I found THE WEB OPERA to be both a compelling and fulfilling musical experience, a worthy and thought-provoking work that merits attention.”

(Ken Meltzer, Fanfare Magazine)

“Opera meets the World Wide Web: composer Michael Roth has constructed a piece very much of our time. Masterfully directed by Kate Jopson, THE WEB OPERA is cast in three episodes. As Director of Photography, Dana Fytelson creates miracles, Roth’s score and soundscape via Steven Cahill’s sound mix sounds simply awesome through headphones (it was recorded at Spragueland, Encinitas, California, and in Santa Monica).

Based on true events, the piece explores cyberbullying and abuse within the online musical community. We, the viewers, become the computer screen into which the protagonists gaze. The screen can not only show the humans, but also the conversations that happen online as well as online search results. The opera begins amusingly enough, with actor Reuben Uy as college freshman FG97 (characters are referred to by their dehumanizing email addresses) setting up a webcam: instructions are seen on-screen as well as set to music. Anyone who has ever tried to set up a webcam will relate to the frustrations.
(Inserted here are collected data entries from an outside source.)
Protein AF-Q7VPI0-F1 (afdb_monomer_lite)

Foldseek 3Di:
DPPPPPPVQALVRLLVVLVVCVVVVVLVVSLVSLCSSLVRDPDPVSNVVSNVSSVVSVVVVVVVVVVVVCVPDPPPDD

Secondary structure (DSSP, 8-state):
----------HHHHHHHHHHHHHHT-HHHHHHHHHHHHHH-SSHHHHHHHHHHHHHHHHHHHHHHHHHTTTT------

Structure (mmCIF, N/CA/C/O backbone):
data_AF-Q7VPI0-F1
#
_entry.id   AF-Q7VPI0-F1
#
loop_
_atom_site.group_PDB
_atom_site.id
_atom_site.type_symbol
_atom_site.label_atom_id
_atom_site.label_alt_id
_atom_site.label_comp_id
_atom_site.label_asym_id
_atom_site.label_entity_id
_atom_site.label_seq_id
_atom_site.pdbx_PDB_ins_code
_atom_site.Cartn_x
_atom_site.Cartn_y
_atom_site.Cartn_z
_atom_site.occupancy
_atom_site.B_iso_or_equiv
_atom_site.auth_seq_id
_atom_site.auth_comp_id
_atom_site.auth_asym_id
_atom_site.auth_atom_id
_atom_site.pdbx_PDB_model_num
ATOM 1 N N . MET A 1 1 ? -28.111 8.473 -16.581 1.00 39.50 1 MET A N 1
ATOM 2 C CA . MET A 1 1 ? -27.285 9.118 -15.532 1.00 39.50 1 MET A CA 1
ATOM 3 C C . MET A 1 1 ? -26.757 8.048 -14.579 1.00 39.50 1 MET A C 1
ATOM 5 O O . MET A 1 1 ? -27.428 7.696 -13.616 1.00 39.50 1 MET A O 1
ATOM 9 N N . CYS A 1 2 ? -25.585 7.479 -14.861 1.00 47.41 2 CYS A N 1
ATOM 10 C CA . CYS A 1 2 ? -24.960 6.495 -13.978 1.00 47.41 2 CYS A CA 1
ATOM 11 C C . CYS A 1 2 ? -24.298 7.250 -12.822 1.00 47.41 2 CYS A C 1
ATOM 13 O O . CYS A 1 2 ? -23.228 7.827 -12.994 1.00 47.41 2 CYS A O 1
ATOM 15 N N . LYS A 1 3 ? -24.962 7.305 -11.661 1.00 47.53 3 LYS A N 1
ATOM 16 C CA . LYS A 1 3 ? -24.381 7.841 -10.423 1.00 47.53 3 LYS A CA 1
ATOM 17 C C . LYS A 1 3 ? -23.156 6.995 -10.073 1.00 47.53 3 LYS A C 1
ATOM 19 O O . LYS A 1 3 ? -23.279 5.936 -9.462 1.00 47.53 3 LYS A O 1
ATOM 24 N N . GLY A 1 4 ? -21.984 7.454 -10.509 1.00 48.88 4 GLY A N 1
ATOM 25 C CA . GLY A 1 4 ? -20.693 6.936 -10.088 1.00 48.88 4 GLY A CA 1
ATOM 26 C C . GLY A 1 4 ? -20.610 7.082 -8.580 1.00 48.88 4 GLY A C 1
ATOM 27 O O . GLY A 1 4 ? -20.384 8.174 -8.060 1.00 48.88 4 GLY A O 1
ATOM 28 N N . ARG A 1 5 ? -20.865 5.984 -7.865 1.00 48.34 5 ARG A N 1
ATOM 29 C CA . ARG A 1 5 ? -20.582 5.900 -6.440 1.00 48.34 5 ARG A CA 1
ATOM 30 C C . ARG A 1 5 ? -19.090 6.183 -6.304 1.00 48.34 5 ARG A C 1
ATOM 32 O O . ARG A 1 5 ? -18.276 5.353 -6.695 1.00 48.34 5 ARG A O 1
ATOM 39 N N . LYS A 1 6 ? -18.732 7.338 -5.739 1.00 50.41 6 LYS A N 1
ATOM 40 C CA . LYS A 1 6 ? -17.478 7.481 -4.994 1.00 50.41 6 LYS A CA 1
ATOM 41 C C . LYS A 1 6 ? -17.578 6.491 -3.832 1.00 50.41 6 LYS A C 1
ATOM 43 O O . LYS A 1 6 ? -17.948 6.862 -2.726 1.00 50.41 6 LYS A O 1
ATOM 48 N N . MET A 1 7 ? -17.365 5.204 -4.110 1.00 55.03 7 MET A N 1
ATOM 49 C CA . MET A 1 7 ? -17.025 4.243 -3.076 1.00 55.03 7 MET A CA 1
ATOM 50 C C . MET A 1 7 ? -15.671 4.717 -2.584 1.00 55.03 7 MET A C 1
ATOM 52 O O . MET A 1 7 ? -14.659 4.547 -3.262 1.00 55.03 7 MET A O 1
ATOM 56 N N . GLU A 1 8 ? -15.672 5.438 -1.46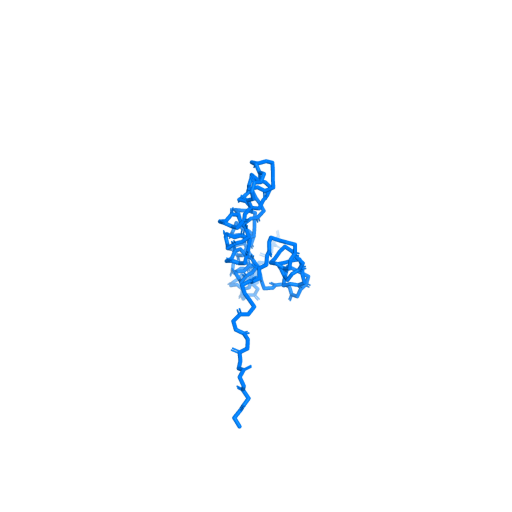6 1.00 62.91 8 GLU A N 1
ATOM 57 C CA . GLU A 1 8 ? -14.450 5.634 -0.711 1.00 62.91 8 GLU A CA 1
ATOM 58 C C . GLU A 1 8 ? -13.920 4.248 -0.375 1.00 62.91 8 GLU A C 1
ATOM 60 O O . GLU A 1 8 ? -14.422 3.588 0.535 1.00 62.91 8 GLU A O 1
ATOM 65 N N . MET A 1 9 ? -12.948 3.794 -1.166 1.00 76.50 9 MET A N 1
ATOM 66 C CA . MET A 1 9 ? -12.380 2.474 -0.985 1.00 76.50 9 MET A CA 1
ATOM 67 C C . MET A 1 9 ? -11.775 2.413 0.410 1.00 76.50 9 MET A C 1
ATOM 69 O O . MET A 1 9 ? -10.936 3.236 0.796 1.00 76.50 9 ME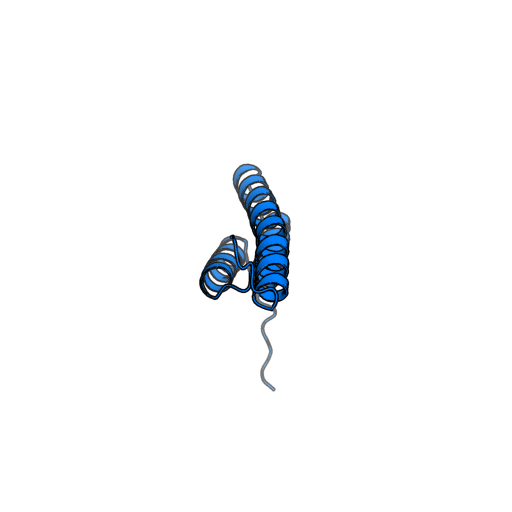T A O 1
ATOM 73 N N . ASN A 1 10 ? -12.254 1.459 1.194 1.00 88.12 10 ASN A N 1
ATOM 74 C CA . ASN A 1 10 ? -11.744 1.242 2.532 1.00 88.12 10 ASN A CA 1
ATOM 75 C C . ASN A 1 10 ? -10.356 0.580 2.458 1.00 88.12 10 ASN A C 1
ATOM 77 O O . ASN A 1 10 ? -9.907 0.125 1.406 1.00 88.12 10 ASN A O 1
ATOM 81 N N . TYR A 1 11 ? -9.654 0.507 3.592 1.00 90.25 11 TYR A N 1
ATOM 82 C CA . TYR A 1 11 ? -8.318 -0.102 3.647 1.00 90.25 11 TYR A CA 1
ATOM 83 C C . TYR A 1 11 ? -8.261 -1.500 3.006 1.00 90.25 11 TYR A C 1
ATOM 85 O O . TYR A 1 11 ? -7.271 -1.849 2.366 1.00 90.25 11 TYR A O 1
ATOM 93 N N . LYS A 1 12 ? -9.311 -2.314 3.175 1.00 90.06 12 LYS A N 1
ATOM 94 C CA . LYS A 1 12 ? -9.348 -3.695 2.680 1.00 90.06 12 LYS A CA 1
ATOM 95 C C . LYS A 1 12 ? -9.436 -3.733 1.154 1.00 90.06 12 LYS A C 1
ATOM 97 O O . LYS A 1 12 ? -8.737 -4.520 0.530 1.00 90.06 12 LYS A O 1
ATOM 102 N N . GLU A 1 13 ? -10.239 -2.855 0.567 1.00 92.12 13 GLU A N 1
ATOM 103 C CA . GLU A 1 13 ? -10.367 -2.722 -0.887 1.00 92.12 13 GLU A CA 1
ATOM 104 C C . GLU A 1 13 ? -9.079 -2.176 -1.507 1.00 92.12 13 GLU A C 1
ATOM 106 O O . GLU A 1 13 ? -8.565 -2.758 -2.458 1.00 92.12 13 GLU A O 1
ATOM 111 N N . LEU A 1 14 ? -8.494 -1.128 -0.916 1.00 91.94 14 LEU A N 1
ATOM 112 C CA . LEU A 1 14 ? -7.234 -0.552 -1.396 1.00 91.94 14 LEU A CA 1
ATOM 113 C C . LEU A 1 14 ? -6.067 -1.541 -1.287 1.00 91.94 14 LEU A C 1
ATOM 115 O O . LEU A 1 14 ? -5.277 -1.657 -2.215 1.00 91.94 14 LEU A O 1
ATOM 119 N N . SER A 1 15 ? -5.961 -2.281 -0.181 1.00 91.06 15 SER A N 1
ATOM 120 C CA . SER A 1 15 ? -4.914 -3.302 -0.020 1.00 91.06 15 SER A CA 1
ATOM 121 C C . SER A 1 15 ? -5.122 -4.521 -0.923 1.00 91.06 15 SER A C 1
ATOM 123 O O . SER A 1 15 ? -4.142 -5.122 -1.357 1.00 91.06 15 SER A O 1
ATOM 125 N N . GLY A 1 16 ? -6.372 -4.875 -1.241 1.00 93.50 16 GLY A N 1
ATOM 126 C CA . GLY A 1 16 ? -6.692 -5.874 -2.262 1.00 93.50 16 GLY A CA 1
ATOM 127 C C . GLY A 1 16 ? -6.229 -5.428 -3.647 1.00 93.50 16 GLY A C 1
ATOM 128 O O . GLY A 1 16 ? -5.421 -6.116 -4.267 1.00 93.50 16 GLY A O 1
ATOM 129 N N . LEU A 1 17 ? -6.647 -4.229 -4.067 1.00 92.69 17 LEU A N 1
ATOM 130 C CA . LEU A 1 17 ? -6.247 -3.637 -5.343 1.00 92.69 17 LEU A CA 1
ATOM 131 C C . LEU A 1 17 ? -4.723 -3.514 -5.455 1.00 92.69 17 LEU A C 1
ATOM 133 O O . LEU A 1 17 ? -4.144 -3.913 -6.458 1.00 92.69 17 LEU A O 1
ATOM 137 N N . ALA A 1 18 ? -4.050 -3.029 -4.409 1.00 91.62 18 ALA A N 1
ATOM 138 C CA . ALA A 1 18 ? -2.597 -2.896 -4.413 1.00 91.62 18 ALA A CA 1
ATOM 139 C C . ALA A 1 18 ? -1.896 -4.242 -4.659 1.00 91.62 18 ALA A C 1
ATOM 141 O O . ALA A 1 18 ? -0.936 -4.299 -5.419 1.00 91.62 18 ALA A O 1
ATOM 142 N N . ARG A 1 19 ? -2.396 -5.343 -4.080 1.00 93.31 19 ARG A N 1
ATOM 143 C CA . ARG A 1 19 ? -1.848 -6.692 -4.314 1.00 93.31 19 ARG A CA 1
ATOM 144 C C . ARG A 1 19 ? -2.083 -7.196 -5.735 1.00 93.31 19 ARG A C 1
ATOM 146 O O . ARG A 1 19 ? -1.231 -7.907 -6.261 1.00 93.31 19 ARG A O 1
ATOM 153 N N . GLU A 1 20 ? -3.224 -6.884 -6.338 1.00 92.75 20 GLU A N 1
ATOM 154 C CA . GLU A 1 20 ? -3.495 -7.236 -7.738 1.00 92.75 20 GLU A CA 1
ATOM 155 C C . GLU A 1 20 ? -2.546 -6.494 -8.676 1.00 92.75 20 GLU A C 1
ATOM 157 O O . GLU A 1 20 ? -1.937 -7.102 -9.552 1.00 92.75 20 GLU A O 1
ATOM 162 N N . VAL A 1 21 ? -2.343 -5.204 -8.419 1.00 90.12 21 VAL A N 1
ATOM 163 C CA . VAL A 1 21 ? -1.423 -4.360 -9.179 1.00 90.12 21 VAL A CA 1
ATOM 164 C C . VAL A 1 21 ? 0.035 -4.815 -8.994 1.00 90.12 21 VAL A C 1
ATOM 166 O O . VAL A 1 21 ? 0.770 -4.910 -9.974 1.00 90.12 21 VAL A O 1
ATOM 169 N N . GLU A 1 22 ? 0.446 -5.193 -7.775 1.00 89.31 22 GLU A N 1
ATOM 170 C CA . GLU A 1 22 ? 1.765 -5.805 -7.531 1.00 89.31 22 GLU A CA 1
ATOM 171 C C . GLU A 1 22 ? 1.975 -7.063 -8.383 1.00 89.31 22 GLU A C 1
ATOM 173 O O . GLU A 1 22 ? 3.049 -7.255 -8.948 1.00 89.31 22 GLU A O 1
ATOM 178 N N . ARG A 1 23 ? 0.951 -7.920 -8.488 1.00 87.75 23 ARG A N 1
ATOM 179 C CA . ARG A 1 23 ? 0.997 -9.142 -9.306 1.00 87.75 23 ARG A CA 1
ATOM 180 C C . ARG A 1 23 ? 1.023 -8.848 -10.802 1.00 87.75 23 ARG A C 1
ATOM 182 O O . ARG A 1 23 ? 1.646 -9.602 -11.539 1.00 87.75 23 ARG A O 1
ATOM 189 N N . ALA A 1 24 ? 0.373 -7.770 -11.235 1.00 88.44 24 ALA A N 1
ATOM 190 C CA . ALA A 1 24 ? 0.434 -7.293 -12.613 1.00 88.44 24 ALA A CA 1
ATOM 191 C C . ALA A 1 24 ? 1.812 -6.705 -12.979 1.00 88.44 24 ALA A C 1
ATOM 193 O O . ALA A 1 24 ? 2.081 -6.470 -14.153 1.00 88.44 24 ALA A O 1
ATOM 194 N N . GLY A 1 25 ? 2.689 -6.480 -11.993 1.00 85.56 25 GLY A N 1
ATOM 195 C CA . GLY A 1 25 ? 4.038 -5.952 -12.196 1.00 85.56 25 GLY A CA 1
ATOM 196 C C . GLY A 1 25 ? 4.109 -4.427 -12.280 1.00 85.56 25 GLY A C 1
ATOM 197 O O . GLY A 1 25 ? 5.201 -3.882 -12.437 1.00 85.56 25 GLY A O 1
ATOM 198 N N . ASP A 1 26 ? 2.986 -3.722 -12.121 1.00 87.44 26 ASP A N 1
ATOM 199 C CA . ASP A 1 26 ? 2.960 -2.258 -12.059 1.00 87.44 26 ASP A CA 1
ATOM 200 C C . ASP A 1 26 ? 3.271 -1.781 -10.634 1.00 87.44 26 ASP A C 1
ATOM 202 O O . ASP A 1 26 ? 2.416 -1.370 -9.848 1.00 87.44 26 ASP A O 1
ATOM 206 N N . LEU A 1 27 ? 4.546 -1.880 -10.267 1.00 87.81 27 LEU A N 1
ATOM 207 C CA . LEU A 1 27 ? 4.999 -1.546 -8.919 1.00 87.81 27 LEU A CA 1
ATOM 208 C C . LEU A 1 27 ? 4.860 -0.049 -8.595 1.00 87.81 27 LEU A C 1
ATOM 210 O O . LEU A 1 27 ? 4.655 0.300 -7.431 1.00 87.81 27 LEU A O 1
ATOM 214 N N . SER A 1 28 ? 4.915 0.827 -9.602 1.00 87.12 28 SER A N 1
ATOM 215 C CA . SER A 1 28 ? 4.707 2.270 -9.428 1.00 87.12 28 SER A CA 1
ATOM 216 C C . SER A 1 28 ? 3.272 2.560 -8.993 1.00 87.12 28 SER A C 1
ATOM 218 O O . SER A 1 28 ? 3.031 3.187 -7.952 1.00 87.12 28 SER A O 1
ATOM 220 N N . TYR A 1 29 ? 2.296 2.019 -9.728 1.00 89.38 29 TYR A N 1
ATOM 221 C CA . TYR A 1 29 ? 0.899 2.183 -9.360 1.00 89.38 29 TYR A CA 1
ATOM 222 C C . TYR A 1 29 ? 0.594 1.484 -8.031 1.00 89.38 29 TYR A C 1
ATOM 224 O O . TYR A 1 29 ? -0.060 2.085 -7.173 1.00 89.38 29 TYR A O 1
ATOM 232 N N . ALA A 1 30 ? 1.147 0.290 -7.787 1.00 92.25 30 ALA A N 1
ATOM 233 C CA . ALA A 1 30 ? 0.978 -0.427 -6.523 1.00 92.25 30 ALA A CA 1
ATOM 234 C C . ALA A 1 30 ? 1.436 0.401 -5.312 1.00 92.25 30 ALA A C 1
ATOM 236 O O . ALA A 1 30 ? 0.718 0.470 -4.311 1.00 92.25 30 ALA A O 1
ATOM 237 N N . ALA A 1 31 ? 2.583 1.082 -5.407 1.00 92.94 31 ALA A N 1
ATOM 238 C CA . ALA A 1 31 ? 3.069 1.971 -4.353 1.00 92.94 31 ALA A CA 1
ATOM 239 C C . ALA A 1 31 ? 2.065 3.087 -4.036 1.00 92.94 31 ALA A C 1
ATOM 241 O O . ALA A 1 31 ? 1.736 3.328 -2.870 1.00 92.94 31 ALA A O 1
ATOM 242 N N . SER A 1 32 ? 1.511 3.721 -5.073 1.00 92.56 32 SER A N 1
ATOM 243 C CA . SER A 1 32 ? 0.518 4.786 -4.908 1.00 92.56 32 SER A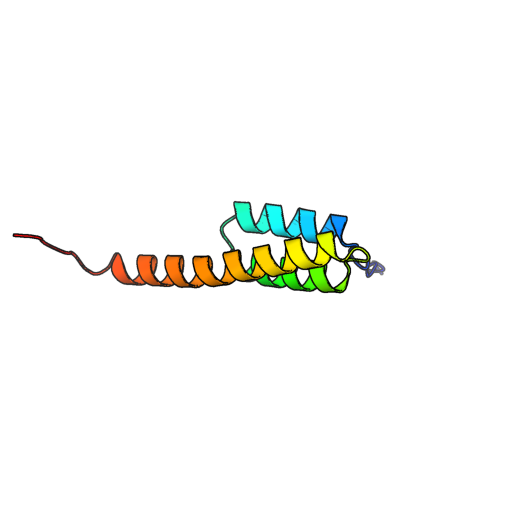 CA 1
ATOM 244 C C . SER A 1 32 ? -0.758 4.292 -4.210 1.00 92.56 32 SER A C 1
ATOM 246 O O . SER A 1 32 ? -1.335 4.997 -3.375 1.00 92.56 32 SER A O 1
ATOM 248 N N . VAL A 1 33 ? -1.191 3.062 -4.508 1.00 93.94 33 VAL A N 1
ATOM 249 C CA . VAL A 1 33 ? -2.379 2.455 -3.898 1.00 93.94 33 VAL A CA 1
ATOM 250 C C . VAL A 1 33 ? -2.097 2.064 -2.445 1.00 93.94 33 VAL A C 1
ATOM 252 O O . VAL A 1 33 ? -2.944 2.300 -1.580 1.00 93.94 33 VAL A O 1
ATOM 255 N N . TRP A 1 34 ? -0.897 1.568 -2.131 1.00 94.81 34 TRP A N 1
ATOM 256 C CA . TRP A 1 34 ? -0.483 1.308 -0.750 1.00 94.81 34 TRP A CA 1
ATOM 257 C C . TRP A 1 34 ? -0.413 2.578 0.105 1.00 94.81 34 TRP A C 1
ATOM 259 O O . TRP A 1 34 ? -0.880 2.558 1.244 1.00 94.81 34 TRP A O 1
ATOM 269 N N . HIS A 1 35 ? 0.068 3.702 -0.432 1.00 94.31 35 HIS A N 1
ATOM 270 C CA . HIS A 1 35 ? 0.034 4.990 0.280 1.00 94.31 35 HIS A CA 1
ATOM 271 C C . HIS A 1 35 ? -1.397 5.450 0.574 1.00 94.31 35 HIS A C 1
ATOM 273 O O . HIS A 1 35 ? -1.710 5.859 1.696 1.00 94.31 35 HIS A O 1
ATOM 279 N N . LYS A 1 36 ? -2.308 5.307 -0.397 1.00 93.19 36 LYS A N 1
ATOM 280 C CA . LYS A 1 36 ? -3.740 5.582 -0.185 1.00 93.19 36 LYS A CA 1
ATOM 281 C C . LYS A 1 36 ? -4.333 4.664 0.885 1.00 93.19 36 LYS A C 1
ATOM 283 O O . LYS A 1 36 ? -5.091 5.130 1.737 1.00 93.19 36 LYS A O 1
ATOM 288 N N . ALA A 1 37 ? -3.963 3.381 0.880 1.00 93.19 37 ALA A N 1
ATOM 289 C CA . ALA A 1 3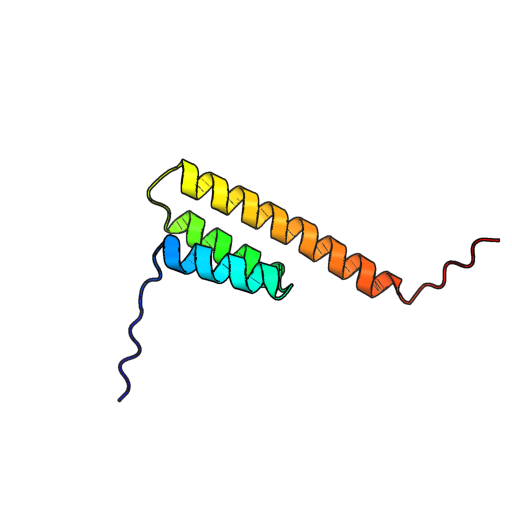7 ? -4.383 2.431 1.904 1.00 93.19 37 ALA A CA 1
ATOM 290 C C . ALA A 1 37 ? -3.886 2.866 3.290 1.00 93.19 37 ALA A C 1
ATOM 292 O O . ALA A 1 37 ? -4.678 2.914 4.228 1.00 93.19 37 ALA A O 1
ATOM 293 N N . ALA A 1 38 ? -2.619 3.265 3.421 1.00 94.06 38 ALA A N 1
ATOM 294 C CA . ALA A 1 38 ? -2.057 3.753 4.679 1.00 94.06 38 ALA A CA 1
ATOM 295 C C . ALA A 1 38 ? -2.844 4.946 5.249 1.00 94.06 38 ALA A C 1
ATOM 297 O O . ALA A 1 38 ? -3.130 4.969 6.444 1.00 94.06 38 ALA A O 1
ATOM 298 N N . GLY A 1 39 ? -3.266 5.888 4.398 1.00 92.31 39 GLY A N 1
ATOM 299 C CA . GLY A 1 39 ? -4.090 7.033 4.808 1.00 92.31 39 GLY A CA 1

There is plenty of humor, and in the first scene the music is superbly bright and upbeat, the recording fabulously present, using the full available sound space. There is a sense of the musicals around this, and Uy’s voice is brilliantly of the musicals. As the scene shifts, so does the music, abruptly and effectively. The second episode is more minimalist in tone: we see a violinist practicing (Adam Von Almen) and, when he goes online, we feel his loneliness palpably. Von Almen’s voice is remarkable, blanched of feeling as if emotionally numb. He quotes the Bible, “suffer the little children unto me”; I wonder if the link here with Marie’s Biblical quotations in WOZZECK is intended? Roth’s music has the ability to reflect light and shade.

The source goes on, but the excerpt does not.